For years I was on an FM3 which had to be renewed every year, a real pain but recently got permanent residency due to having kids born here. Being out of the country working for half the year usually will mean that you are restricted to the FM3.

If you have any more questions, feel free to get in touch.

Cheers


----------



## Isla Verde (Oct 19, 2011)

duckdavewave said:


> hi Scotty,
> 
> I work offshore and have been living in Mexico for 8 years now.
> Never paid any tax in Mexico and never had anyone 'sniffing around', so to speak.
> ...


The FM3 ceased to exist several years ago. The options now are Residente Permanente or Residente Temporal.


----------



## duckdavewave (Jan 20, 2008)

Isla Verde said:


> The FM3 ceased to exist several years ago. The options now are Residente Permanente or Residente Temporal.


Ok, that makes sense. I must have spent days of my life in the damned oficina de migracion and this fact was never made clear to me, haha.
I suppose that I made the transition to residente permanente just at the time when the FM3 disappeared.
So glad I don't have to visit that place ever again!


----------



## Isla Verde (Oct 19, 2011)

duckdavewave said:


> Ok, that makes sense. I must have spent days of my life in the damned oficina de migracion and this fact was never made clear to me, haha.
> I suppose that I made the transition to residente permanente just at the time when the FM3 disappeared.
> So glad I don't have to visit that place ever again!


Actually, the FM3 and FM2 were phased out about three years ago.
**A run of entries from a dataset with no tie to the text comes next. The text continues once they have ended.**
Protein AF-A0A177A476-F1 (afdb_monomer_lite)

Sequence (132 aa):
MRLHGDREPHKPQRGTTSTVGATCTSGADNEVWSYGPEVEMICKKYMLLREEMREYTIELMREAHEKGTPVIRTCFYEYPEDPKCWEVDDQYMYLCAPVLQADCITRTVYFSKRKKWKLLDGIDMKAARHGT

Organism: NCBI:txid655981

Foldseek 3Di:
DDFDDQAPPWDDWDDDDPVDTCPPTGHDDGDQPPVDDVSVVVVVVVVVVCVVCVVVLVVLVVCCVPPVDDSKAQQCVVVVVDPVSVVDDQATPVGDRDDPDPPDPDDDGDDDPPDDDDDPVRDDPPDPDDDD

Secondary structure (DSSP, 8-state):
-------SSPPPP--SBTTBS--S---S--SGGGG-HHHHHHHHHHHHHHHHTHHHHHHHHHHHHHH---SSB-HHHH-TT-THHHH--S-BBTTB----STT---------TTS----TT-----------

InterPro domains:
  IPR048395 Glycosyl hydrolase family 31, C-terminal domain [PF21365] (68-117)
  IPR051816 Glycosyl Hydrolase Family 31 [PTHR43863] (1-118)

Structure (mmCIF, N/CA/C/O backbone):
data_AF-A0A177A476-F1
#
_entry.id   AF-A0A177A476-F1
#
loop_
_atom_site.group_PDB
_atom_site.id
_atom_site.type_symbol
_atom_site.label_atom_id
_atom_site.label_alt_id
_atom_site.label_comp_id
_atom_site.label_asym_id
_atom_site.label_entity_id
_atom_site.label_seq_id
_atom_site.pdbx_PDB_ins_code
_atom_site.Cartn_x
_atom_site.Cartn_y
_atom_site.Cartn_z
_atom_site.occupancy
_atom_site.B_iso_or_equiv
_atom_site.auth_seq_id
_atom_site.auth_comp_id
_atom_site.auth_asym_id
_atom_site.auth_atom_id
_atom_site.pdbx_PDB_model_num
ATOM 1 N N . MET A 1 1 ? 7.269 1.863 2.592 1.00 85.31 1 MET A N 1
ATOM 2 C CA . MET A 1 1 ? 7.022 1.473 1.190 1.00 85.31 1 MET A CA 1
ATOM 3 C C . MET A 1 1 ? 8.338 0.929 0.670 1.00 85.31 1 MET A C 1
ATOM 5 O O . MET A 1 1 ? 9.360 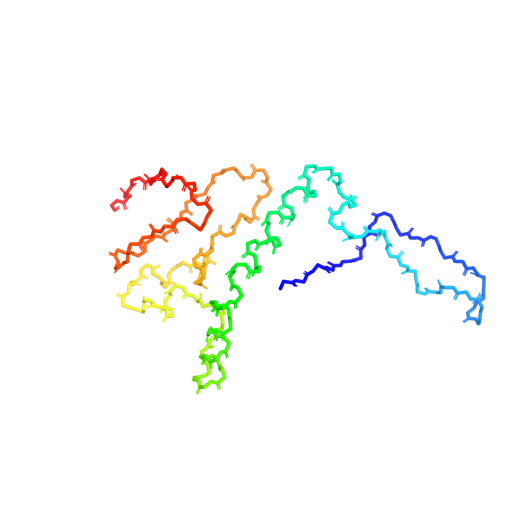1.506 1.014 1.00 85.31 1 MET A O 1
ATOM 9 N N . ARG A 1 2 ? 8.342 -0.198 -0.045 1.00 95.88 2 ARG A N 1
ATOM 10 C CA . ARG A 1 2 ? 9.573 -0.830 -0.539 1.00 95.88 2 ARG A CA 1
ATOM 11 C C . ARG A 1 2 ? 9.356 -1.247 -1.986 1.00 95.88 2 ARG A C 1
ATOM 13 O O . ARG A 1 2 ? 8.473 -2.057 -2.242 1.00 95.88 2 ARG A O 1
ATOM 20 N N . LEU A 1 3 ? 10.166 -0.706 -2.889 1.00 95.12 3 LEU A N 1
ATOM 21 C CA . LEU A 1 3 ? 10.249 -1.150 -4.274 1.00 95.12 3 LEU A CA 1
ATOM 22 C C . LEU A 1 3 ? 11.419 -2.124 -4.389 1.00 95.12 3 LEU A C 1
ATOM 24 O O . LEU A 1 3 ? 12.546 -1.800 -4.022 1.00 95.12 3 LEU A O 1
ATOM 28 N N . HIS A 1 4 ? 11.137 -3.339 -4.835 1.00 96.38 4 HIS A N 1
ATOM 29 C CA . HIS A 1 4 ? 12.133 -4.381 -5.034 1.00 96.38 4 HIS A CA 1
ATOM 30 C C . HIS A 1 4 ? 11.570 -5.430 -5.991 1.00 96.38 4 HIS A C 1
ATOM 32 O O . HIS A 1 4 ? 10.353 -5.553 -6.121 1.00 96.38 4 HIS A O 1
ATOM 38 N N . GLY A 1 5 ? 12.450 -6.181 -6.634 1.00 95.50 5 GLY A N 1
ATOM 39 C CA . GLY A 1 5 ? 12.092 -7.265 -7.532 1.00 95.50 5 GLY A CA 1
ATOM 40 C C . GLY A 1 5 ? 13.302 -7.688 -8.347 1.00 95.50 5 GLY A C 1
ATOM 41 O O . GLY A 1 5 ? 14.238 -6.904 -8.504 1.00 95.50 5 GLY A O 1
ATOM 42 N N . ASP A 1 6 ? 13.255 -8.916 -8.847 1.00 96.00 6 ASP A N 1
ATOM 43 C CA . ASP A 1 6 ? 14.172 -9.419 -9.863 1.00 96.00 6 ASP A CA 1
ATOM 44 C C . ASP A 1 6 ? 13.463 -9.279 -11.212 1.00 96.00 6 ASP A C 1
ATOM 46 O O . ASP A 1 6 ? 12.364 -9.810 -11.394 1.00 96.00 6 ASP A O 1
ATOM 50 N N . ARG A 1 7 ? 13.980 -8.406 -12.080 1.00 96.94 7 ARG A N 1
ATOM 51 C CA . ARG A 1 7 ? 13.273 -7.953 -13.285 1.00 96.94 7 ARG A CA 1
ATOM 52 C C . ARG A 1 7 ? 13.873 -8.582 -14.526 1.00 96.94 7 ARG A C 1
ATOM 54 O O . ARG A 1 7 ? 15.088 -8.662 -14.665 1.00 96.94 7 ARG A O 1
ATOM 61 N N . GLU A 1 8 ? 13.015 -8.923 -15.472 1.00 94.69 8 GLU A N 1
ATOM 62 C CA . GLU A 1 8 ? 13.442 -9.316 -16.810 1.00 94.69 8 GLU A CA 1
ATOM 63 C C . GLU A 1 8 ? 13.615 -8.089 -17.725 1.00 94.69 8 GLU A C 1
ATOM 65 O O . GLU A 1 8 ? 12.900 -7.098 -17.548 1.00 94.69 8 GLU A O 1
ATOM 70 N N . PRO A 1 9 ? 14.515 -8.140 -18.727 1.00 94.00 9 PRO A N 1
ATOM 71 C CA . PRO A 1 9 ? 15.474 -9.216 -18.990 1.00 94.00 9 PRO A CA 1
ATOM 72 C C . PRO A 1 9 ? 16.685 -9.175 -18.042 1.00 94.00 9 PRO A C 1
ATOM 74 O O . PRO A 1 9 ? 17.244 -8.110 -17.774 1.00 94.00 9 PRO A O 1
ATOM 77 N N . HIS A 1 10 ? 17.147 -10.339 -17.587 1.00 91.94 10 HIS A N 1
ATOM 78 C CA . HIS A 1 10 ? 18.369 -10.425 -16.781 1.00 91.94 10 HIS A CA 1
ATOM 79 C C . HIS A 1 10 ? 19.622 -9.950 -17.529 1.00 91.94 10 HIS A C 1
ATOM 81 O O . HIS A 1 10 ? 19.819 -10.211 -18.721 1.00 91.94 10 HIS A O 1
ATOM 87 N N . LYS A 1 11 ? 20.525 -9.280 -16.803 1.00 88.88 11 LYS A N 1
ATOM 88 C CA . LYS A 1 11 ? 21.834 -8.882 -17.334 1.00 88.88 11 LYS A CA 1
ATOM 89 C C . LYS A 1 11 ? 22.675 -10.147 -17.564 1.00 88.88 11 LYS A C 1
ATOM 91 O O . LYS A 1 11 ? 22.699 -11.027 -16.701 1.00 88.88 11 LYS A O 1
ATOM 96 N N . PRO A 1 12 ? 23.389 -10.260 -18.698 1.00 86.56 12 PRO A N 1
ATOM 97 C CA . PRO A 1 12 ? 24.128 -11.474 -19.018 1.00 86.56 12 PRO A CA 1
ATOM 98 C C . PRO A 1 12 ? 25.254 -11.713 -18.009 1.00 86.56 12 PRO A C 1
ATOM 100 O O . PRO A 1 12 ? 25.933 -10.771 -17.585 1.00 86.56 12 PRO A O 1
ATOM 103 N N . GLN A 1 13 ? 25.498 -12.982 -17.680 1.00 83.38 13 GLN A N 1
ATOM 104 C CA . GLN A 1 13 ? 26.660 -13.372 -16.889 1.00 83.38 13 GLN A CA 1
ATOM 105 C C . GLN A 1 13 ? 27.946 -12.937 -17.604 1.00 83.38 13 GLN A C 1
ATOM 107 O O . GLN A 1 13 ? 28.158 -13.224 -18.783 1.00 83.38 13 GLN A O 1
ATOM 112 N N . ARG A 1 14 ? 28.833 -12.258 -16.871 1.00 77.19 14 ARG A N 1
ATOM 113 C CA . ARG A 1 14 ? 30.174 -11.901 -17.348 1.00 77.19 14 ARG A CA 1
ATOM 114 C C . ARG A 1 14 ? 31.206 -12.774 -16.635 1.00 77.19 14 ARG A C 1
ATOM 116 O O . ARG A 1 14 ? 31.292 -12.711 -15.413 1.00 77.19 14 ARG A O 1
ATOM 123 N N . GLY A 1 15 ? 31.982 -13.554 -17.394 1.00 71.25 15 GLY A N 1
ATOM 124 C CA . GLY A 1 15 ? 33.031 -14.463 -16.894 1.00 71.25 15 GLY A CA 1
ATOM 125 C C . GLY A 1 15 ? 32.671 -15.952 -17.014 1.00 71.25 15 GLY A C 1
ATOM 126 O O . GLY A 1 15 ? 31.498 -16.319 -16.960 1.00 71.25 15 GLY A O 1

I share your delight at never having to spend time at the INM office ever again!


----------



## Longford (May 25, 2012)

From what I understand, PEMEX does or has hired foreigners to work on off-shore platforms. The company takes care of the immigration issues. I've met some of these workers in Ciudad del Carmen, Tabasco. It's been a long time since I was there, though, but I think there is still a group of foreigners who come on-shore every so often for R&R.


----------